Automated Decision Systems (ADS) are computer systems that automate, or assist in automating, part or all of an administrative decision-making process. Currently, automated decision systems driven by Machine Learning (ML) algorithms are being used by the Government of Canada to improve service delivery. The use of such systems can have benefits and risks for federal institutions, including the Department of Fisheries and Oceans Canada (DFO). There is a need to ensure that automated decision systems are deployed in a manner that reduces risks to Canadians and federal institutions and leads to more efficient, accurate, consistent, and interpretable decisions.

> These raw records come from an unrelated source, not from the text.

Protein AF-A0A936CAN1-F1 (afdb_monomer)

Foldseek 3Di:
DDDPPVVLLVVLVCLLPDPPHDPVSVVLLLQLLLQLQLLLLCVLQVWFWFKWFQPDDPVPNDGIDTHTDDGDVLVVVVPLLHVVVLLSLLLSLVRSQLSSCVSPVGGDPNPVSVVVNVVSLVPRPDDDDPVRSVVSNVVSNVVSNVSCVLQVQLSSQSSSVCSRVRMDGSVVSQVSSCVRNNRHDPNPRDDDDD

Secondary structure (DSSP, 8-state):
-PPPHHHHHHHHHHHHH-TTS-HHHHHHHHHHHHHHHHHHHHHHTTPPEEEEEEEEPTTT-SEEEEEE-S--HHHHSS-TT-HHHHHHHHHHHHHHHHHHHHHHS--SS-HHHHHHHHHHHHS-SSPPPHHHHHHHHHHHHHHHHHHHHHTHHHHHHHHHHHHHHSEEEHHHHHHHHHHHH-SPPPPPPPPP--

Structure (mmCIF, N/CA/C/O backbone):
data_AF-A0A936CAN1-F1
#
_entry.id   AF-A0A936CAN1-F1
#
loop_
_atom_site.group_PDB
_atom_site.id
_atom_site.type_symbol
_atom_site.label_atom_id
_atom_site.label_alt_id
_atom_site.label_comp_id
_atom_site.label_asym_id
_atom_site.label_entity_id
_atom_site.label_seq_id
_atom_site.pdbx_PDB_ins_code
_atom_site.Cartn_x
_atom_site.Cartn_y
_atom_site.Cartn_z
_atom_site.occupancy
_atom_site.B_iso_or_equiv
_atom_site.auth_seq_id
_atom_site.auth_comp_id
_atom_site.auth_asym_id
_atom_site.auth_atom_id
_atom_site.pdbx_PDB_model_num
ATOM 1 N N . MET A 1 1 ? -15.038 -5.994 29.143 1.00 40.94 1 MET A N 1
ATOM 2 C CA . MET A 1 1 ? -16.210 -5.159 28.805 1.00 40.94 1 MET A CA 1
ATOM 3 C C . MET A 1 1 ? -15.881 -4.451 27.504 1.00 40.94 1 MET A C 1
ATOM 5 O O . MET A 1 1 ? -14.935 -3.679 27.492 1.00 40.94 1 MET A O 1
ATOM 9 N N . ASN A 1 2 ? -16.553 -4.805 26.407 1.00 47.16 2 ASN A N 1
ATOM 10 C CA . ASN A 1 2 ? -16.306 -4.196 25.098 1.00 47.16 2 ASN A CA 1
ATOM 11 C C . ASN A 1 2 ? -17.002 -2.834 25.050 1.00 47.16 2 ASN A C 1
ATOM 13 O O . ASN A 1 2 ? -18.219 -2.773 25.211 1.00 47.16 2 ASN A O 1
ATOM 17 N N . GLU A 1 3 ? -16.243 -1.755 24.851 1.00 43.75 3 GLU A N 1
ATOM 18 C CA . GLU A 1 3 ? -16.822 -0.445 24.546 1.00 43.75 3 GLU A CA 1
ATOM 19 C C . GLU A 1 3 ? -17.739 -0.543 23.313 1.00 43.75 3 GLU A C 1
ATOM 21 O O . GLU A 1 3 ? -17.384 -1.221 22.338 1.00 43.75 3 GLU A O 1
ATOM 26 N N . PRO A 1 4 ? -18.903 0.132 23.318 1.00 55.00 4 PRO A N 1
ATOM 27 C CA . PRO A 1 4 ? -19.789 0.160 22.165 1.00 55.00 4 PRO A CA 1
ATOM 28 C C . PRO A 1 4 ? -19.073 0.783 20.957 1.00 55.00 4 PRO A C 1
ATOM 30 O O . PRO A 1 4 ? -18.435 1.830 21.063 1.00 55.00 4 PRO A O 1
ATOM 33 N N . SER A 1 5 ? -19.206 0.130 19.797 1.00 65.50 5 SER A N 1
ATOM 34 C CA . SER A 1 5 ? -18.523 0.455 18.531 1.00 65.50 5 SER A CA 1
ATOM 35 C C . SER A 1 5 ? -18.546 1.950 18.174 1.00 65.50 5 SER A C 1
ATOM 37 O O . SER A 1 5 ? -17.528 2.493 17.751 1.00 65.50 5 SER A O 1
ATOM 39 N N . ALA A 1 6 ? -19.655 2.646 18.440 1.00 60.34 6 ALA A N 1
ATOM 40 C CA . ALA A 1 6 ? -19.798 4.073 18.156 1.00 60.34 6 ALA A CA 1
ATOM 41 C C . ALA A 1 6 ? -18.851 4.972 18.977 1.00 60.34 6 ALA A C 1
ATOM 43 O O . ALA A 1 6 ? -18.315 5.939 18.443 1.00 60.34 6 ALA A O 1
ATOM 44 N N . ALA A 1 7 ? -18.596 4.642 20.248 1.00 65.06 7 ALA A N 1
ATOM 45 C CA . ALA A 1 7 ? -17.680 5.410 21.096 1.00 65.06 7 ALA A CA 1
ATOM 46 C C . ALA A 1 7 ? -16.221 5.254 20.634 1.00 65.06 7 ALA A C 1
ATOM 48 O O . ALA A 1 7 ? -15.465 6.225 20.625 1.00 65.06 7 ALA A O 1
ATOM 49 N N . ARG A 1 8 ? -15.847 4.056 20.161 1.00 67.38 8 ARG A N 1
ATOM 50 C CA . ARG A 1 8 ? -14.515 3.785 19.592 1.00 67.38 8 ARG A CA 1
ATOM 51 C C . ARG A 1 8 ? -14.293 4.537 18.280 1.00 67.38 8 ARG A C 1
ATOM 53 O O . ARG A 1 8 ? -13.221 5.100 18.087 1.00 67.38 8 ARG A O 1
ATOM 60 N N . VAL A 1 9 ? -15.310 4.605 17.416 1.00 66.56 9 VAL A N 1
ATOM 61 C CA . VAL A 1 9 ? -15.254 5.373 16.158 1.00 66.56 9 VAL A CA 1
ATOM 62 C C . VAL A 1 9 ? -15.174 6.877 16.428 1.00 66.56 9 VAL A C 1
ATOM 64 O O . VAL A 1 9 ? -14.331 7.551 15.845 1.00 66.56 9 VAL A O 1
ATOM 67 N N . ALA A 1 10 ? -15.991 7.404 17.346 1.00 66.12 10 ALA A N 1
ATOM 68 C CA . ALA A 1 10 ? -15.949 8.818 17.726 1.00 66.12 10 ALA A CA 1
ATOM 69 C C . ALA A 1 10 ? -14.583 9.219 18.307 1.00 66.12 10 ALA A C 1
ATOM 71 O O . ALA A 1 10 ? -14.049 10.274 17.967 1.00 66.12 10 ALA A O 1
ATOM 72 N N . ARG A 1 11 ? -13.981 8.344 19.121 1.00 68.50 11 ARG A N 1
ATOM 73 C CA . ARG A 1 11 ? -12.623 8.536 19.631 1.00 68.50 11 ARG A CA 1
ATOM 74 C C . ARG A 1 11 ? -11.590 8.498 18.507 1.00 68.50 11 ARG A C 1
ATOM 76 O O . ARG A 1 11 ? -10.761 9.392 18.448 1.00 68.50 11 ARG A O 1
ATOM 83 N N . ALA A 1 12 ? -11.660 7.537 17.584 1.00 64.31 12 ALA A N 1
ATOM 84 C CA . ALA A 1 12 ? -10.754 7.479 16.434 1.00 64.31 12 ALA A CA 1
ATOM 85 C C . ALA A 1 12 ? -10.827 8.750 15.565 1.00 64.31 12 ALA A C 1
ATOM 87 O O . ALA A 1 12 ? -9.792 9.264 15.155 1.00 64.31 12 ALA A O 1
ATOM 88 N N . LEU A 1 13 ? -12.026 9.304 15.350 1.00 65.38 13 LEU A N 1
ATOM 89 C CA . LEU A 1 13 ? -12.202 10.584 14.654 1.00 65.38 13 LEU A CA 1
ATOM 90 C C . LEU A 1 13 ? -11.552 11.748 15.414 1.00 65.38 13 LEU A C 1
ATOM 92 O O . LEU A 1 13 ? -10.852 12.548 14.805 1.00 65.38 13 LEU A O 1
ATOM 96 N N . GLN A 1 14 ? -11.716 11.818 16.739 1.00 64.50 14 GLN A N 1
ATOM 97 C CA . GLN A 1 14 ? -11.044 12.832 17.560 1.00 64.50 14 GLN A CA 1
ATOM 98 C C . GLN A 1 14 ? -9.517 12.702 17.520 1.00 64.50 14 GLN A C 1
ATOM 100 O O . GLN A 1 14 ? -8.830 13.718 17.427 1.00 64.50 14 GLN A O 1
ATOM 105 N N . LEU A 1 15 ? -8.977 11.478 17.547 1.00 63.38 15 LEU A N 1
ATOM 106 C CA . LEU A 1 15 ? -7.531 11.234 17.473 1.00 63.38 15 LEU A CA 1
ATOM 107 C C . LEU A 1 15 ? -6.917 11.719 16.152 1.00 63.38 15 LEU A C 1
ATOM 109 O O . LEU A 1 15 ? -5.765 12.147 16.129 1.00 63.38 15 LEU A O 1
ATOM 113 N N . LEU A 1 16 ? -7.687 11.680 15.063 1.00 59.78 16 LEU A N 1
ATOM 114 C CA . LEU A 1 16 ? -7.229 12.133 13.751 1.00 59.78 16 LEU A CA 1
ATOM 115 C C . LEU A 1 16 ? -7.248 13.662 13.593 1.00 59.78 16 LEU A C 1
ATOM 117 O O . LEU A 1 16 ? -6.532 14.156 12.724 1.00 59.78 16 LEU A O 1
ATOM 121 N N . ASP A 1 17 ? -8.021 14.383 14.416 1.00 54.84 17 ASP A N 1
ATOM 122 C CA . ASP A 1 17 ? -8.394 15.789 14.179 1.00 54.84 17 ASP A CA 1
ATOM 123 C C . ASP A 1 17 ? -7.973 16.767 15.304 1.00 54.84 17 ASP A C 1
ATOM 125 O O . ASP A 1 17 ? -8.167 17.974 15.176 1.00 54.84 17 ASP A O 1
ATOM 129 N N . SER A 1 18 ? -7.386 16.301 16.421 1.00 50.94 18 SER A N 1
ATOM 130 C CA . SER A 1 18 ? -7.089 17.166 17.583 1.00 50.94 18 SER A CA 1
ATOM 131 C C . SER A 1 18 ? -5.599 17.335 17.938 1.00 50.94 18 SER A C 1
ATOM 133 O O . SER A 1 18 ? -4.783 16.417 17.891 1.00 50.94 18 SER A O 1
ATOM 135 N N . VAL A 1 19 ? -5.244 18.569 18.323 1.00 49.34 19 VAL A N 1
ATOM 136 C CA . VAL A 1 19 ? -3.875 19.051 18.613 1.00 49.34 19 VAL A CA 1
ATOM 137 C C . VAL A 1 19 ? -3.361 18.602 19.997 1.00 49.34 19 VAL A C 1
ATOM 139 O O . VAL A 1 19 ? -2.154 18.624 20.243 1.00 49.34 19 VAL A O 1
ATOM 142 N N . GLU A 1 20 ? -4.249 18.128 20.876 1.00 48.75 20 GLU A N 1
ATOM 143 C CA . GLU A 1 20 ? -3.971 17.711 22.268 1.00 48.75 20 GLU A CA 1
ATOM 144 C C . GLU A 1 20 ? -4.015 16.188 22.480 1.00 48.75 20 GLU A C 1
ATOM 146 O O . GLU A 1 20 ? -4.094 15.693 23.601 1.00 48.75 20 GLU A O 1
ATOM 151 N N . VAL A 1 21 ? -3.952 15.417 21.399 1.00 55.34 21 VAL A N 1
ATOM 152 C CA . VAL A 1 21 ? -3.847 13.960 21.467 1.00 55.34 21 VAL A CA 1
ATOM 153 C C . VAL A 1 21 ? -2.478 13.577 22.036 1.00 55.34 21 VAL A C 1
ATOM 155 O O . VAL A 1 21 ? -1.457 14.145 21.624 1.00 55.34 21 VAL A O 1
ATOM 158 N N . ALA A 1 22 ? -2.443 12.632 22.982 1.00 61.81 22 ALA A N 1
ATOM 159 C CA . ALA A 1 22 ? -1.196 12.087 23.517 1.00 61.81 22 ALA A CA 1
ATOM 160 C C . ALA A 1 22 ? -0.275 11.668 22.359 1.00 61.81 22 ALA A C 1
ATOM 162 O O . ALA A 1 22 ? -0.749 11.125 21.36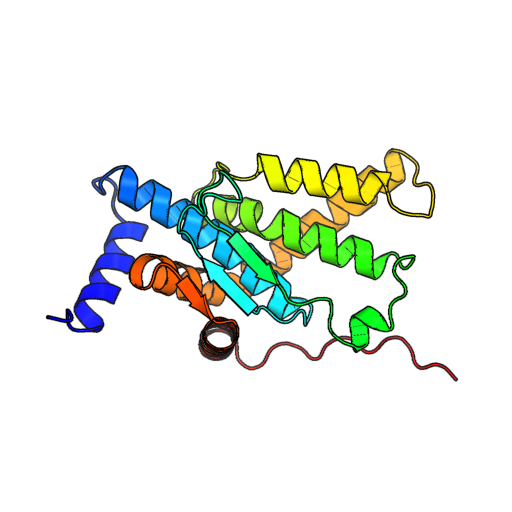3 1.00 61.81 22 ALA A O 1
ATOM 163 N N . GLN A 1 23 ? 1.026 11.947 22.461 1.00 65.31 23 GLN A N 1
ATOM 164 C CA . GLN A 1 23 ? 1.991 11.692 21.381 1.00 65.31 23 GLN A CA 1
ATOM 165 C C . GLN A 1 23 ? 1.872 10.261 20.818 1.00 65.31 23 GLN A C 1
ATOM 167 O O . GLN A 1 23 ? 1.832 10.081 19.607 1.00 65.31 23 GLN A O 1
ATOM 172 N N . GLU A 1 24 ? 1.661 9.276 21.693 1.00 67.19 24 GLU A N 1
ATOM 173 C CA . GLU A 1 24 ? 1.464 7.863 21.340 1.00 67.19 24 GLU A CA 1
ATOM 174 C C . GLU A 1 24 ? 0.272 7.611 20.401 1.00 67.19 24 GLU A C 1
ATOM 176 O O . GLU A 1 24 ? 0.342 6.776 19.501 1.00 67.19 24 GLU A O 1
ATOM 181 N N . ASP A 1 25 ? -0.833 8.331 20.587 1.00 71.62 25 ASP A N 1
ATOM 182 C CA . ASP A 1 25 ? -2.029 8.182 19.758 1.00 71.62 25 ASP A CA 1
ATOM 183 C C . ASP A 1 25 ? -1.853 8.872 18.391 1.00 71.62 25 ASP A C 1
ATOM 185 O O . ASP A 1 25 ? -2.402 8.412 17.381 1.00 71.62 25 ASP A O 1
ATOM 189 N N . ARG A 1 26 ? -1.047 9.945 18.331 1.00 72.50 26 ARG A N 1
ATOM 190 C CA . ARG A 1 26 ? -0.626 10.553 17.061 1.00 72.50 26 ARG A CA 1
ATOM 191 C C . ARG A 1 26 ? 0.271 9.603 16.286 1.00 72.50 26 ARG A C 1
ATOM 193 O O . ARG A 1 26 ? -0.036 9.324 15.130 1.00 72.50 26 ARG A O 1
ATOM 200 N N . ASP A 1 27 ? 1.306 9.068 16.922 1.00 79.19 27 ASP A N 1
ATOM 201 C CA . ASP A 1 27 ? 2.252 8.142 16.293 1.00 79.19 27 ASP A CA 1
ATOM 202 C C . ASP A 1 27 ? 1.521 6.894 15.777 1.00 79.19 27 ASP A C 1
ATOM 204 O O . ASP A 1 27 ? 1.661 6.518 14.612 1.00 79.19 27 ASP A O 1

For the Fiscal Year (2020 - 2021), the Office of Chief Data Officer (OCDO), and Information Management and Technical Services (IMTS) co-sponsored an Artificial Intelligence (AI) pilot project to determine the extent to which AI, coupled with other data analytics techniques, can be used to gain insights, to automate tasks, and to optimize outcomes for different priority areas and business objectives at DFO. The project was funded through the 2020-21 Results Fund and was developed in partnership with programs and business areas within DFO. The results included the development of three proof of concepts:

  • Predictive models for detecting vessels’ fishing behavior, to fight noncompliance with fishing regulations.
  • A predictive model for the identification and classification of endangered North Atlantic Right Whale upcalls, to minimize vessels’ strike to endangered whales.
  • A predictive model for clustering ocean data, to advance ocean science.

Supported by the (2021 – 2022) Results Fund, the OCDO and IMTS are prototyping automated decision systems, based on the outcome of the AI pilot project. The effort includes defining an internal process to detect and mitigate bias, as a potential risk of ML-based automated decision systems. A case study is designed to apply this process to assess and mitigate bias in the predictive model for detecting vessels’ fishing behavior.

Eventually, in the long term, the goal will be to develop a comprehensive responsible AI framework to ensure responsible use of AI within DFO and to ensure compliance with Treasury’s Board directive on automated decision making.